# Exercise description
The line containing "ATOM 1 N N ." marks the end: output every line of the data up to it, and that line too, exactly as written.

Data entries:

__________

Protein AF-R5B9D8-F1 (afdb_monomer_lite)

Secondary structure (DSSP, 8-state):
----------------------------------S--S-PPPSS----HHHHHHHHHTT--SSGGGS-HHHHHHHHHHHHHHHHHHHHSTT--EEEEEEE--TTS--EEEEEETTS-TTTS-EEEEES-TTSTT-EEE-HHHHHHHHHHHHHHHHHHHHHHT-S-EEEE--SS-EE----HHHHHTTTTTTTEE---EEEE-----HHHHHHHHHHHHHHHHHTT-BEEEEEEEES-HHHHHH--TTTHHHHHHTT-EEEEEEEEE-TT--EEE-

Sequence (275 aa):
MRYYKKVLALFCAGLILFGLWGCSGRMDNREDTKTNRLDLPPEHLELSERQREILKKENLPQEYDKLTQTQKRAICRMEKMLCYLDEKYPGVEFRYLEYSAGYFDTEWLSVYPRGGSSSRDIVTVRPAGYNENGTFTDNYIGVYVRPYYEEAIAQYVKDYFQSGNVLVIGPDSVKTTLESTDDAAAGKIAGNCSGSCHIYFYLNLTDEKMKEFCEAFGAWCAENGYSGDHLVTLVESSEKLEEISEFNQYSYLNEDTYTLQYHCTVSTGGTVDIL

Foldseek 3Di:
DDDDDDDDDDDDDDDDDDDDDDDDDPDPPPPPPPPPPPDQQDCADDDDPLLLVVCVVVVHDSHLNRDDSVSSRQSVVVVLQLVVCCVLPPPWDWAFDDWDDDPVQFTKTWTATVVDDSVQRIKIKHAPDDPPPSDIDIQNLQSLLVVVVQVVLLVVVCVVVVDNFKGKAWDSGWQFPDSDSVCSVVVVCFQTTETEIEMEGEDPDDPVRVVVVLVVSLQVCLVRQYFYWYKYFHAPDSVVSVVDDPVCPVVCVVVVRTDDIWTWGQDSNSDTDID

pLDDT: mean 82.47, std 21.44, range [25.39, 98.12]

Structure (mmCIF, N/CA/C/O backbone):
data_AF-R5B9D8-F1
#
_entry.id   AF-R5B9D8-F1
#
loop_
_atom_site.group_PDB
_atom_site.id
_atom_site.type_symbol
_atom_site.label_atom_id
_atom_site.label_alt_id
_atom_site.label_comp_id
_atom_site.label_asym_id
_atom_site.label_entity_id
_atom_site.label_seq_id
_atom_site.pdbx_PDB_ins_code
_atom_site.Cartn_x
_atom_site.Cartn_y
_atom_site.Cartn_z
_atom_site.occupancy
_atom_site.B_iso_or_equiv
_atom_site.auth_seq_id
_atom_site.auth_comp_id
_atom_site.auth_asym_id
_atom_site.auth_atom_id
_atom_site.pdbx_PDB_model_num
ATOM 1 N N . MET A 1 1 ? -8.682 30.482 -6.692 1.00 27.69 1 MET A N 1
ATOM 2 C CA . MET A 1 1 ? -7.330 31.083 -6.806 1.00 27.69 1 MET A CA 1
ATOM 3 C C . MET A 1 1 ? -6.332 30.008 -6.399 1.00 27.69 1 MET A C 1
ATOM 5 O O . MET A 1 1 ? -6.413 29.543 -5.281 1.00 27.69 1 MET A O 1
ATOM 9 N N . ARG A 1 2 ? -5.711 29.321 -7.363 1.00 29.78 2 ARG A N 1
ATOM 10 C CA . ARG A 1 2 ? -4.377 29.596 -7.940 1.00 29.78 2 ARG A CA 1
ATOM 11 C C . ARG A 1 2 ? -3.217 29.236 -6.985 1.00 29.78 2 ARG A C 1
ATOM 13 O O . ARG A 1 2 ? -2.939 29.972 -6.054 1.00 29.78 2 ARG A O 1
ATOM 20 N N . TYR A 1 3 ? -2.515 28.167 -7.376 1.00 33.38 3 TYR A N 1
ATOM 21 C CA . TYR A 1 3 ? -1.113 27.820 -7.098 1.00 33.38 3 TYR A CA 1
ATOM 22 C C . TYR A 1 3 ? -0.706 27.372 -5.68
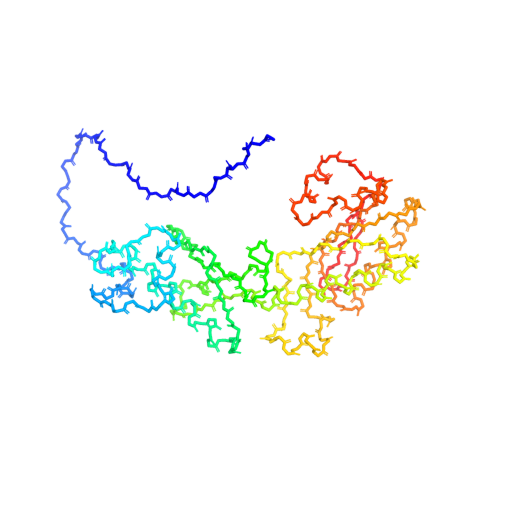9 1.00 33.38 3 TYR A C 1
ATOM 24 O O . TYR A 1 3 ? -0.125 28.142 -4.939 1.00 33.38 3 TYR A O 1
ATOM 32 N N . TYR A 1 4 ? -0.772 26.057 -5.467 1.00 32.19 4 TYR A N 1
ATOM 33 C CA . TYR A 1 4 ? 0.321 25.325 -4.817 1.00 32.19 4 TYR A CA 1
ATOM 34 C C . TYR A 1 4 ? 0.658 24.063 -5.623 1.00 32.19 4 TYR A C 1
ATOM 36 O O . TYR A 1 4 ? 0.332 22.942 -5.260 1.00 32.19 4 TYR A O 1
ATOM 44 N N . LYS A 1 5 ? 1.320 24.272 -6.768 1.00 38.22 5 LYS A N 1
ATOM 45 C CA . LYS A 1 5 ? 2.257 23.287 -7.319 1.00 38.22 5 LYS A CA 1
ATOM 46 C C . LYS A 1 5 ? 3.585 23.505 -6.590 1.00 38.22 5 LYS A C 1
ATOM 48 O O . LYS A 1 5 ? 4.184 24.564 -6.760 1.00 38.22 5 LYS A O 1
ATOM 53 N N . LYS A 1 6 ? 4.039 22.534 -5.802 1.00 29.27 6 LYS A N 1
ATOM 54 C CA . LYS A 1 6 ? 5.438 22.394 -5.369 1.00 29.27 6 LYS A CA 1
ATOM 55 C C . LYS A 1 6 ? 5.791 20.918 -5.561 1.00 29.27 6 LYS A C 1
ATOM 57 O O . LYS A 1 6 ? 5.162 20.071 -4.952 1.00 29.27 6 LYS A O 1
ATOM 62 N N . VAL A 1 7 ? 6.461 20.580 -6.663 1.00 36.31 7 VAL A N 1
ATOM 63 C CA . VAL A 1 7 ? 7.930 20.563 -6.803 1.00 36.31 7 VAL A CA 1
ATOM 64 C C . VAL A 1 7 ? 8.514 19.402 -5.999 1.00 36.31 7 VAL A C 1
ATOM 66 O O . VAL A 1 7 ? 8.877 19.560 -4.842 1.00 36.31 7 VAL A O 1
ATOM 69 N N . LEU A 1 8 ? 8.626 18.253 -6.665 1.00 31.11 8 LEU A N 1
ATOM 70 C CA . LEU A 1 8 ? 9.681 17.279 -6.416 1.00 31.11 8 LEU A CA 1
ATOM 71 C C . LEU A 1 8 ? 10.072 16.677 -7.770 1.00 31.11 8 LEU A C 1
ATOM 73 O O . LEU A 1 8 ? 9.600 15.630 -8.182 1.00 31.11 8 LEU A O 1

__________

# Answer to this problem
Protein AF-R5B9D8-F1 (afdb_monomer_lite)

Secondary structure (DSSP, 8-state):
----------------------------------S--S-PPPSS----HHHHHHHHHTT--SSGGGS-HHHHHHHHHHHHHHHHHHHHSTT--EEEEEEE--TTS--EEEEEETTS-TTTS-EEEEES-TTSTT-EEE-HHHHHHHHHHHHHHHHHHHHHHT-S-EEEE--SS-EE----HHHHHTTTTTTTEE---EEEE-----HHHHHHHHHHHHHHHHHTT-BEEEEEEEES-HHHHHH--TTTHHHHHHTT-EEEEEEEEE-TT--EEE-

Sequence (275 aa):
MRYYKKVLALFCAGLILFGLWGCSGRMDNREDTKTNRLDLPPEHLELSERQREILKKENLPQEYDKLTQTQKRAICRMEKMLCYLDEKYPGVEFRYLEYSAGYFDTEWLSVYPRGGSSSRDIVTVRPAGYNENGTFTDNYIGVYVRPYYEEAIAQYVKDYFQSGNVLVIGPDSVKTTLESTDDAAAGKIAGNCSGSCHIYFYLNLTDEKMKEFCEAFGAWCAENGYSGDHLVTLVESSEKLEEISEFNQYSYLNEDTYTLQYHCTVSTGGTVDIL

Foldseek 3Di:
DDDDDDDDDDDDDDDDDDDDDDDDDPDPPPPPPPPPPPDQQDCADDDDPLLLVVCVVVVHDSHLNRDDSVSSRQSVVVVLQLVVCCVLPPPWDWAFDDWDDDPVQFTKTWTATVVDDSVQRIKIKHAPDDPPPSDIDIQNLQSLLVVVVQVVLLVVVCVVVVDNFKGKAWDSGWQFPDSDSVCSVVVVCFQTTETEIEMEGEDPDDPVRVVVVLVVSLQVCLVRQYFYWYKYFHAPDSVVSVVDDPVCPVVCVVVVRTDDIWTWGQDSNSDTDID

pLDDT: mean 82.47, std 21.44, range [25.39, 98.12]

Structure (mmCIF, N/CA/C/O backbone):
data_AF-R5B9D8-F1
#
_entry.id   AF-R5B9D8-F1
#
loop_
_atom_site.group_PDB
_atom_site.id
_atom_site.type_symbol
_atom_site.label_atom_id
_atom_site.label_alt_id
_atom_site.label_comp_id
_atom_site.label_asym_id
_atom_site.label_entity_id
_atom_site.label_seq_id
_atom_site.pdbx_PDB_ins_code
_atom_site.Cartn_x
_atom_site.Cartn_y
_atom_site.Cartn_z
_atom_site.occupancy
_atom_site.B_iso_or_equiv
_atom_site.auth_seq_id
_atom_site.auth_comp_id
_atom_site.auth_asym_id
_atom_site.auth_atom_id
_atom_site.pdbx_PDB_model_num
ATOM 1 N N . MET A 1 1 ? -8.682 30.482 -6.692 1.00 27.69 1 MET A N 1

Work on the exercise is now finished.